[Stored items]
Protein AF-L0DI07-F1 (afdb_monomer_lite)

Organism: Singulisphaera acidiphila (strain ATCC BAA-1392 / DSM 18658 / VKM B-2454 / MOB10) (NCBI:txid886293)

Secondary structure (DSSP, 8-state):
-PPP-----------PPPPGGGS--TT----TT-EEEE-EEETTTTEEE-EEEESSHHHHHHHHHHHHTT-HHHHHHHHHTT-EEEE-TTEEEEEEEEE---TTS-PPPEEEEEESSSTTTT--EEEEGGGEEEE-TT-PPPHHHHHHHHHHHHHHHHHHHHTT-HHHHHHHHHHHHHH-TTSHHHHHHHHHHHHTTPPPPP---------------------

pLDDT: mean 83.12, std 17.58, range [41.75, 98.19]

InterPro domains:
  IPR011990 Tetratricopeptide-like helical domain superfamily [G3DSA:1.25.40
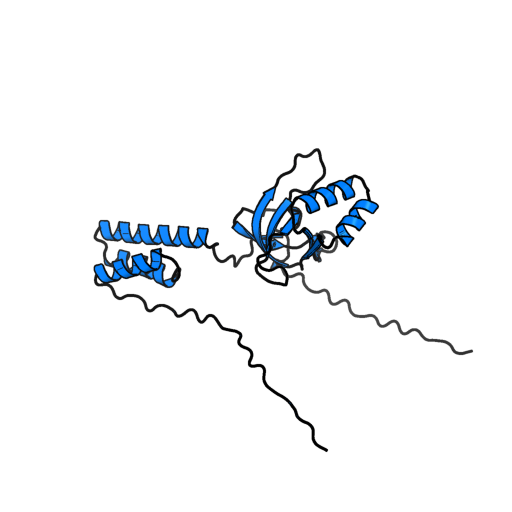.10] (115-197)

Radius of gyration: 26.36 Å; chains: 1; bounding box: 46×64×99 Å

Structure (mmCIF, N/CA/C/O backbone):
data_AF-L0DI07-F1
#
_entry.id   AF-L0DI07-F1
#
loop_
_atom_site.group_PDB
_atom_site.id
_atom_site.type_symbol
_atom_site.label_atom_id
_atom_site.label_alt_id
_atom_site.label_comp_id
_atom_site.label_asym_id
_atom_site.label_entity_id
_atom_site.label_seq_id
_atom_site.pdbx_PDB_ins_code
_atom_site.Cartn_x
_atom_site.Cartn_y
_atom_site.Cartn_z
_atom_site.occupancy
_atom_site.B_iso_or_equiv
_atom_site.auth_seq_id
_atom_site.auth_comp_id
_atom_site.auth_asym_id
_atom_site.auth_atom_id
_atom_site.pdbx_PDB_model_num
ATOM 1 N N . MET A 1 1 ? -8.029 -17.846 -62.836 1.00 44.91 1 MET A N 1
ATOM 2 C CA . MET A 1 1 ? -7.809 -16.626 -62.027 1.00 44.91 1 MET A CA 1
ATOM 3 C C . MET A 1 1 ? -8.871 -16.578 -60.929 1.00 44.91 1 MET A C 1
ATOM 5 O O . MET A 1 1 ? -10.027 -16.341 -61.246 1.00 44.91 1 MET A O 1
ATOM 9 N N . LYS A 1 2 ? -8.532 -16.899 -59.671 1.00 44.47 2 LYS A N 1
ATOM 10 C CA . LYS A 1 2 ? -9.471 -16.854 -58.530 1.00 44.47 2 LYS A CA 1
ATOM 11 C C . LYS A 1 2 ? -9.207 -15.577 -57.728 1.00 44.47 2 LYS A C 1
ATOM 13 O O . LYS A 1 2 ? -8.092 -15.384 -57.258 1.00 44.47 2 LYS A O 1
ATOM 18 N N . ARG A 1 3 ? -10.211 -14.701 -57.622 1.00 49.94 3 ARG A N 1
ATOM 19 C CA . ARG A 1 3 ? -10.161 -13.472 -56.816 1.00 49.94 3 ARG A CA 1
ATOM 20 C C . ARG A 1 3 ? -10.506 -13.818 -55.366 1.00 49.94 3 ARG A C 1
ATOM 22 O O . ARG A 1 3 ? -11.592 -14.328 -55.109 1.00 49.94 3 ARG A O 1
ATOM 29 N N . LEU A 1 4 ? -9.572 -13.568 -54.451 1.00 54.53 4 LEU A N 1
ATOM 30 C CA . LEU A 1 4 ? -9.784 -13.674 -53.009 1.00 54.53 4 LEU A CA 1
ATOM 31 C C . LEU A 1 4 ? -10.467 -12.382 -52.536 1.00 54.53 4 LEU A C 1
ATOM 33 O O . LEU A 1 4 ? -9.901 -11.301 -52.676 1.00 54.53 4 LEU A O 1
ATOM 37 N N . ILE A 1 5 ? -11.691 -12.488 -52.023 1.00 56.50 5 ILE A N 1
ATOM 38 C CA . ILE A 1 5 ? -12.416 -11.374 -51.404 1.00 56.50 5 ILE A CA 1
ATOM 39 C C . ILE A 1 5 ? -12.042 -11.376 -49.919 1.00 56.50 5 ILE A C 1
ATOM 41 O O . ILE A 1 5 ? -12.433 -12.282 -49
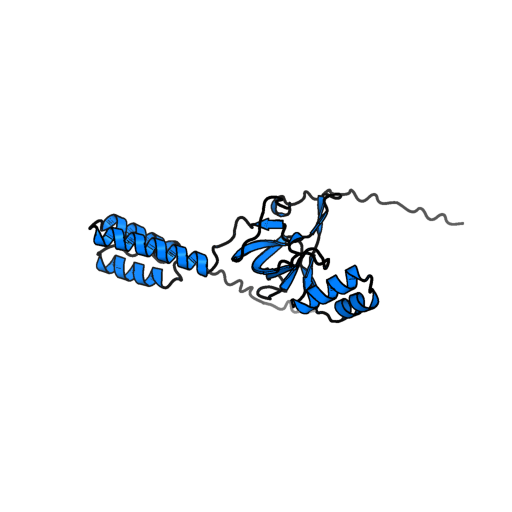.188 1.00 56.50 5 ILE A O 1
ATOM 45 N N . PHE A 1 6 ? -11.265 -10.386 -49.479 1.00 51.19 6 PHE A N 1
ATOM 46 C CA . PHE A 1 6 ? -11.032 -10.132 -48.057 1.00 51.19 6 PHE A CA 1
ATOM 47 C C . PHE A 1 6 ? -12.248 -9.396 -47.486 1.00 51.19 6 PHE A C 1
ATOM 49 O O . PHE A 1 6 ? -12.449 -8.211 -47.749 1.00 51.19 6 PHE A O 1
ATOM 56 N N . ALA A 1 7 ? -13.074 -10.106 -46.720 1.00 58.84 7 ALA A N 1
ATOM 57 C CA . ALA A 1 7 ? -14.115 -9.494 -45.906 1.00 58.84 7 ALA A CA 1
ATOM 58 C C . ALA A 1 7 ? -13.464 -8.863 -44.666 1.00 58.84 7 ALA A C 1
ATOM 60 O O . ALA A 1 7 ? -13.027 -9.564 -43.754 1.00 58.84 7 ALA A O 1
ATOM 61 N N . VAL A 1 8 ? -13.374 -7.533 -44.648 1.00 49.72 8 VAL A N 1
ATOM 62 C CA . VAL A 1 8 ? -12.963 -6.760 -43.470 1.00 49.72 8 VAL A CA 1
ATOM 63 C C . VAL A 1 8 ? -14.146 -6.739 -42.502 1.00 49.72 8 VAL A C 1
ATOM 65 O O . VAL A 1 8 ? -15.088 -5.968 -42.668 1.00 49.72 8 VAL A O 1
ATOM 68 N N . LEU A 1 9 ? -14.126 -7.631 -41.512 1.00 54.03 9 LEU A N 1
ATOM 69 C CA . LEU A 1 9 ? -15.050 -7.593 -40.381 1.00 54.03 9 LEU A CA 1
ATOM 70 C C . LEU A 1 9 ? -14.675 -6.400 -39.496 1.00 54.03 9 LEU A C 1
ATOM 72 O O . LEU A 1 9 ? -13.703 -6.451 -38.745 1.00 54.03 9 LEU A O 1
ATOM 76 N N . ALA A 1 10 ? -15.441 -5.316 -39.607 1.00 47.56 10 ALA A N 1
ATOM 77 C CA . ALA A 1 10 ? -15.390 -4.208 -38.665 1.00 47.56 10 ALA A CA 1
ATOM 78 C C . ALA A 1 10 ? -15.886 -4.710 -37.302 1.00 47.56 10 ALA A C 1
ATOM 80 O O . ALA A 1 10 ? -17.088 -4.868 -37.085 1.00 47.56 10 ALA A O 1
ATOM 81 N N . ILE A 1 11 ? -14.956 -5.016 -36.397 1.00 61.91 11 ILE A N 1
ATOM 82 C CA . ILE A 1 11 ? -15.286 -5.321 -35.006 1.00 61.91 11 ILE A CA 1
ATOM 83 C C . ILE A 1 11 ? -15.729 -3.998 -34.369 1.00 61.91 11 ILE A C 1
ATOM 85 O O . ILE A 1 11 ? -14.945 -3.045 -34.374 1.00 61.91 11 ILE A O 1
ATOM 89 N N . PRO A 1 12 ? -16.965 -3.889 -33.853 1.00 48.44 12 PRO A N 1
ATOM 90 C CA . PRO A 1 12 ? -17.392 -2.690 -33.152 1.00 48.44 12 PRO A CA 1
ATOM 91 C C . PRO A 1 12 ? -16.487 -2.495 -31.933 1.00 48.44 12 PRO A C 1
ATOM 93 O O . PRO A 1 12 ? -16.452 -3.339 -31.037 1.00 48.44 12 PRO A O 1
ATOM 96 N N . CYS A 1 13 ? -15.741 -1.388 -31.914 1.00 41.75 13 CYS A N 1
ATOM 97 C CA . CYS A 1 13 ? -15.018 -0.932 -30.733 1.00 41.75 13 CYS A CA 1
ATOM 98 C C . CYS A 1 13 ? -16.037 -0.649 -29.628 1.00 41.75 13 CYS A C 1
ATOM 100 O O . CYS A 1 13 ? -16.620 0.433 -29.560 1.00 41.75 13 CYS A O 1
ATOM 102 N N . VAL A 1 14 ? -16.272 -1.634 -28.766 1.00 47.75 14 VAL A N 1
ATOM 103 C CA . VAL A 1 14 ? -16.965 -1.420 -27.501 1.00 47.75 14 VAL A CA 1
ATOM 104 C C . VAL A 1 14 ? -16.017 -0.591 -26.642 1.00 47.75 14 VAL A C 1
ATOM 106 O O . VAL A 1 14 ? -15.030 -1.105 -26.122 1.00 47.75 14 VAL A O 1
ATOM 109 N N . ALA A 1 15 ? -16.286 0.709 -26.542 1.00 49.62 15 ALA A N 1
ATOM 110 C CA . ALA A 1 15 ? -15.620 1.576 -25.584 1.00 49.62 15 ALA A CA 1
ATOM 111 C C . ALA A 1 15 ? -16.006 1.096 -24.179 1.00 49.62 15 ALA A C 1
ATOM 113 O O . ALA A 1 15 ? -17.086 1.410 -23.677 1.00 49.62 15 ALA A O 1
ATOM 114 N N . LEU A 1 16 ? -15.156 0.265 -23.573 1.00 53.94 16 LEU A N 1
ATOM 115 C CA . LEU A 1 16 ? -15.291 -0.114 -22.174 1.00 53.94 16 LEU A CA 1
ATOM 116 C C . LEU A 1 16 ? -15.198 1.170 -21.349 1.00 53.94 16 LEU A C 1
ATOM 118 O O . LEU A 1 16 ? -14.183 1.865 -21.382 1.00 53.94 16 LEU A O 1
ATOM 122 N N . ALA A 1 17 ? -16.284 1.510 -20.656 1.00 59.81 17 ALA A N 1
ATOM 123 C CA . ALA A 1 17 ? -16.282 2.612 -19.711 1.00 59.81 17 ALA A CA 1
ATOM 124 C C . ALA A 1 17 ? -15.180 2.354 -18.677 1.00 59.81 17 ALA A C 1
ATOM 126 O O . ALA A 1 17 ? -15.143 1.291 -18.056 1.00 59.81 17 ALA A O 1
ATOM 127 N N . ILE A 1 18 ? -14.270 3.316 -18.532 1.00 64.19 18 ILE A N 1
ATOM 128 C CA . ILE A 1 18 ? -13.203 3.265 -17.535 1.00 64.19 18 ILE A CA 1
ATOM 129 C C . ILE A 1 18 ? -13.876 3.211 -16.169 1.00 64.19 18 ILE A C 1
ATOM 131 O O . ILE A 1 18 ? -14.718 4.060 -15.868 1.00 64.19 18 ILE A O 1
ATOM 135 N N . ASP A 1 19 ? -13.525 2.216 -15.358 1.00 73.25 19 ASP A N 1
ATOM 136 C CA . ASP A 1 19 ? -13.993 2.150 -13.978 1.00 73.25 19 ASP A CA 1
ATOM 137 C C . ASP A 1 19 ? -13.571 3.451 -13.266 1.00 73.25 19 ASP A C 1
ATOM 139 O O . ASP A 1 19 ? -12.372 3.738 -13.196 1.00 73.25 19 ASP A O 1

## Assigned task:
Could you please write out exactly the lines from the start of the entries above through the line that holds "ATOM 13 O O", both included, with no pictures?

## Reply to the task:
Protein AF-L0DI07-F1 (afdb_monomer_lite)

Organism: Singulisphaera acidiphila (strain ATCC BAA-1392 / DSM 18658 / VKM B-2454 / MOB10) (NCBI:txid886293)

Secondary structure (DSSP, 8-state):
-PPP-----------PPPPGGGS--TT----TT-EEEE-EEETTTTEEE-EEEESSHHHHHHHHHHHHTT-HHHHHHHHHTT-EEEE-TTEEEEEEEEE---TTS-PPPEEEEEESSSTTTT--EEEEGGGEEEE-TT-PPPHHHHHHHHHHHHHHHHHHHHTT-HHHHHHHHHHHHHH-TTSHHHHHHHHHHHHTTPPPPP---------------------

pLDDT: mean 83.12, std 17.58, range [41.75, 98.19]

InterPro domains:
  IPR011990 Tetratricopeptide-like helical domain superfamily [G3DSA:1.25.40
.10] (115-197)

Radius of gyration: 26.36 Å; chains: 1; bounding box: 46×64×99 Å

Structure (mmCIF, N/CA/C/O backbone):
data_AF-L0DI07-F1
#
_entry.id   AF-L0DI07-F1
#
loop_
_atom_site.group_PDB
_atom_site.id
_atom_site.type_symbol
_atom_site.label_atom_id
_atom_site.label_alt_id
_atom_site.label_comp_id
_atom_site.label_asym_id
_atom_site.label_entity_id
_atom_site.label_seq_id
_atom_site.pdbx_PDB_ins_code
_atom_site.Cartn_x
_atom_site.Cartn_y
_atom_site.Cartn_z
_atom_site.occupancy
_atom_site.B_iso_or_equiv
_atom_site.auth_seq_id
_atom_site.auth_comp_id
_atom_site.auth_asym_id
_atom_site.auth_atom_id
_atom_site.pdbx_PDB_model_num
ATOM 1 N N . MET A 1 1 ? -8.029 -17.846 -62.836 1.00 44.91 1 MET A N 1
ATOM 2 C CA . MET A 1 1 ? -7.809 -16.626 -62.027 1.00 44.91 1 MET A CA 1
ATOM 3 C C . MET A 1 1 ? -8.871 -16.578 -60.929 1.00 44.91 1 MET A C 1
ATOM 5 O O . MET A 1 1 ? -10.027 -16.341 -61.246 1.00 44.91 1 MET A O 1
ATOM 9 N N . LYS A 1 2 ? -8.532 -16.899 -59.671 1.00 44.47 2 LYS A N 1
ATOM 10 C CA . LYS A 1 2 ? -9.471 -16.854 -58.530 1.00 44.47 2 LYS A CA 1
ATOM 11 C C . LYS A 1 2 ? -9.207 -15.577 -57.728 1.00 44.47 2 LYS A C 1
ATOM 13 O O . LYS A 1 2 ? -8.092 -15.384 -57.258 1.00 44.47 2 LYS A O 1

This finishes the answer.